What this task involves = Which lines below fall between the one containing "ATOM 59 C C" and the one containing "ATOM 65 O O"? Repeat them exactly, counting both of those lines, and add nothing else.

Data for this task =
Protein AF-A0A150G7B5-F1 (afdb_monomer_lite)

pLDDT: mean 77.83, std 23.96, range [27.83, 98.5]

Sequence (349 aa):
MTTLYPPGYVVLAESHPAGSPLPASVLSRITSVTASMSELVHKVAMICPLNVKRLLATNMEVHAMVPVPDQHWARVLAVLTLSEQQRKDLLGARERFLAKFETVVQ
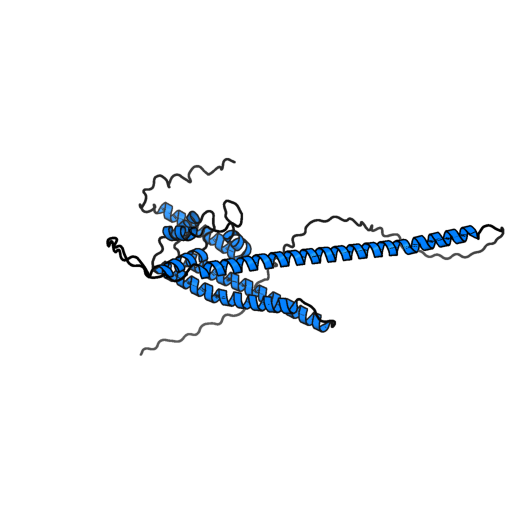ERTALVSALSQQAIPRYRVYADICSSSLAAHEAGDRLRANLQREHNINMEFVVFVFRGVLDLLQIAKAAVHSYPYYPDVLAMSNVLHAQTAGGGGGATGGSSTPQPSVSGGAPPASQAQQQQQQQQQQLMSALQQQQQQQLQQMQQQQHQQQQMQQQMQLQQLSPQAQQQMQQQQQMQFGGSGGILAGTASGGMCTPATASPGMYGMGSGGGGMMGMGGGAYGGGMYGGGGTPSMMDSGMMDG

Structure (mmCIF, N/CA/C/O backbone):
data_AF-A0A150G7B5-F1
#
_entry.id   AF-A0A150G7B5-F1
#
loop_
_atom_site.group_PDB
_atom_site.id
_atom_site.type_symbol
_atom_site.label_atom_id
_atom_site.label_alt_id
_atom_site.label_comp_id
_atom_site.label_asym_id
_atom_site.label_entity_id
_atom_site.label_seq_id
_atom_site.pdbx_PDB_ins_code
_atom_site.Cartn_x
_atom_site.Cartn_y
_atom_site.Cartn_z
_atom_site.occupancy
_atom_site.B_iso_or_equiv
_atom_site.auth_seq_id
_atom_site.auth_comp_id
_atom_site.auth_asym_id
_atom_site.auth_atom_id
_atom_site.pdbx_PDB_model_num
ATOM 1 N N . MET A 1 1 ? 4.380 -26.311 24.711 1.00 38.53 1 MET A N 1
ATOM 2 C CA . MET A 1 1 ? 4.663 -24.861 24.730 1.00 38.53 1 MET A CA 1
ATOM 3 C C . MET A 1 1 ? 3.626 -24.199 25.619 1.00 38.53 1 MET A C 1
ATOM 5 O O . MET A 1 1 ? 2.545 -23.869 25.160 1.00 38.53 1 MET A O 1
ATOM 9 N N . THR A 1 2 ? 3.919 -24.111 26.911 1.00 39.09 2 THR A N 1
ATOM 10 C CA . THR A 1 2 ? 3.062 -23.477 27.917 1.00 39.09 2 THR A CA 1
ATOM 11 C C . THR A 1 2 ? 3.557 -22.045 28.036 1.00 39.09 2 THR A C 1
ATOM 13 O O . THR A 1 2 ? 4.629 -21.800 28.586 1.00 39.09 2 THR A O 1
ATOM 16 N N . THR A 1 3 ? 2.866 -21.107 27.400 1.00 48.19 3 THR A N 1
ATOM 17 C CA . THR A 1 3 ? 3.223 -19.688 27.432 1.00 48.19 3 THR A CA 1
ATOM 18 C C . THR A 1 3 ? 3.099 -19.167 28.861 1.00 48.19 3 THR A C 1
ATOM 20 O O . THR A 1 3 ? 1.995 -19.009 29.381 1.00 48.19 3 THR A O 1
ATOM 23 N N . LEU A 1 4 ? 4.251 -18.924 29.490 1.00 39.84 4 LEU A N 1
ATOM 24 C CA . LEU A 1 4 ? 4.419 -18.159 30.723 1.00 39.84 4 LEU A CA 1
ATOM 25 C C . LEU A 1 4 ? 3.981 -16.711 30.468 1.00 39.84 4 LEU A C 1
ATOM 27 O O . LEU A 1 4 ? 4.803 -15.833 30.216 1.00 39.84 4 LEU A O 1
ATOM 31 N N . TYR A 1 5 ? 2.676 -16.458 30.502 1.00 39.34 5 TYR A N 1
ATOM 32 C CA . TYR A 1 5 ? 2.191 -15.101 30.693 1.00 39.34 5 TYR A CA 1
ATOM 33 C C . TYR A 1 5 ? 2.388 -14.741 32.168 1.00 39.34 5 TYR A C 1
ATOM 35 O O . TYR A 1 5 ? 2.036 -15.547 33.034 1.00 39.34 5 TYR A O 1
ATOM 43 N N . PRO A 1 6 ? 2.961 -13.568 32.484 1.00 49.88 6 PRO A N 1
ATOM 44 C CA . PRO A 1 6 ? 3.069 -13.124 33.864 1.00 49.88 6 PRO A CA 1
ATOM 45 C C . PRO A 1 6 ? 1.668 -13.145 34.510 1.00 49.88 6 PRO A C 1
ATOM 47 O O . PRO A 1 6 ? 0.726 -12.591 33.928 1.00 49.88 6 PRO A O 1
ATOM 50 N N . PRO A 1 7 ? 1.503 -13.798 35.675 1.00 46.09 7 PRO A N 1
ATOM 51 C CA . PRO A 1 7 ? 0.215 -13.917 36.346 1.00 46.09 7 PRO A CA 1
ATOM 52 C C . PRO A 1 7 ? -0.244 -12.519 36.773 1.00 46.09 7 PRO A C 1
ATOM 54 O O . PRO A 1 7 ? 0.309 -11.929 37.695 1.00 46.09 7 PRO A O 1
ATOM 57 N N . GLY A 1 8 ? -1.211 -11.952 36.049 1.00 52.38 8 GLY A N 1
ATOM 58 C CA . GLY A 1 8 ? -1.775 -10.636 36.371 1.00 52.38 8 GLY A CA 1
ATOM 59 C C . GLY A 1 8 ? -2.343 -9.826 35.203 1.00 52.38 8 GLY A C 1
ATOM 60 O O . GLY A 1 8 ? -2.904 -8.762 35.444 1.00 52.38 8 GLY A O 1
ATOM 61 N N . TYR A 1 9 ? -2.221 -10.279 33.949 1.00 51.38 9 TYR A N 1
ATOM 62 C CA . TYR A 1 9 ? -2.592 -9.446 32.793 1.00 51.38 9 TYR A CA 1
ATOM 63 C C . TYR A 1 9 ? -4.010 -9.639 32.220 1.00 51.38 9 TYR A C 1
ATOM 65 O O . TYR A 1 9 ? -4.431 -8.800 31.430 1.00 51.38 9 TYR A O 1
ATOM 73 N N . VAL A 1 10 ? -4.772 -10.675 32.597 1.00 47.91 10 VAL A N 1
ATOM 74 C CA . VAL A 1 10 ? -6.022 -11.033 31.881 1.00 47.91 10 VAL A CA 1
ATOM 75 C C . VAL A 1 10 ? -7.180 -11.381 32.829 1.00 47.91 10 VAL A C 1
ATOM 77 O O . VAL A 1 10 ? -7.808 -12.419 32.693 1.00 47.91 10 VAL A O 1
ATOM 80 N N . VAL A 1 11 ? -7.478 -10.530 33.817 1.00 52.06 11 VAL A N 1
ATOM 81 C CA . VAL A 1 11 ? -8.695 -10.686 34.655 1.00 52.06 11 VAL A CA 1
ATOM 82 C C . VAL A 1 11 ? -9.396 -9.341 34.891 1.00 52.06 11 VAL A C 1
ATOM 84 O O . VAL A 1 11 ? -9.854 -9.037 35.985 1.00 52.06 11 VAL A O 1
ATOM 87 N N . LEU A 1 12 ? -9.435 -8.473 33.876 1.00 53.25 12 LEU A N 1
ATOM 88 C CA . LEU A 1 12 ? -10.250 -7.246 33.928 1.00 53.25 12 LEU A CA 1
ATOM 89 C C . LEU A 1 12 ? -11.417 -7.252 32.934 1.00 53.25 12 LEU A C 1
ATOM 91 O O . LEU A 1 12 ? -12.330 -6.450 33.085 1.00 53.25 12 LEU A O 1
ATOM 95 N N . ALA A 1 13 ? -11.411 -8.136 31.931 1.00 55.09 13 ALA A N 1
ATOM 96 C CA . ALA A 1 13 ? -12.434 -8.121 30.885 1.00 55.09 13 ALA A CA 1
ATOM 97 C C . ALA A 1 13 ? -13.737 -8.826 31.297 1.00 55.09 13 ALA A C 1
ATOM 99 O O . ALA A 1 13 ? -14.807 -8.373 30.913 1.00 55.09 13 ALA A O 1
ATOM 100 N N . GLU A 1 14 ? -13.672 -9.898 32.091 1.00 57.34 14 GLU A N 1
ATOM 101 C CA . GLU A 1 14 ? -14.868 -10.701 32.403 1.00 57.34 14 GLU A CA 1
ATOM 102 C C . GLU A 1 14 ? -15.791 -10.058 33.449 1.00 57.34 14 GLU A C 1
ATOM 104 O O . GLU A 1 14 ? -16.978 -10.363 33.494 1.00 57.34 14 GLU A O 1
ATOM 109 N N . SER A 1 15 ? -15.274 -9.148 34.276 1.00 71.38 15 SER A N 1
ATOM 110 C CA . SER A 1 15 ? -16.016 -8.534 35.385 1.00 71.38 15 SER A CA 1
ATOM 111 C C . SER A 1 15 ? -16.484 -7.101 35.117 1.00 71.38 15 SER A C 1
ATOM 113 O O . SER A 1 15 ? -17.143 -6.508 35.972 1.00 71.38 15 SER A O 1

Your solution =
ATOM 59 C C . GLY A 1 8 ? -2.343 -9.826 35.203 1.00 52.38 8 GLY A C 1
ATOM 60 O O . GLY A 1 8 ? -2.904 -8.762 35.444 1.00 52.38 8 GLY A O 1
ATOM 61 N N . TYR A 1 9 ? -2.221 -10.279 33.949 1.00 51.38 9 TYR A N 1
ATOM 62 C CA . TYR A 1 9 ? -2.592 -9.446 32.793 1.00 51.38 9 TYR A CA 1
ATOM 63 C C . TYR A 1 9 ? -4.010 -9.639 32.220 1.00 51.38 9 TYR A C 1
ATOM 65 O O . TYR A 1 9 ? -4.431 -8.800 31.430 1.00 51.38 9 TYR A O 1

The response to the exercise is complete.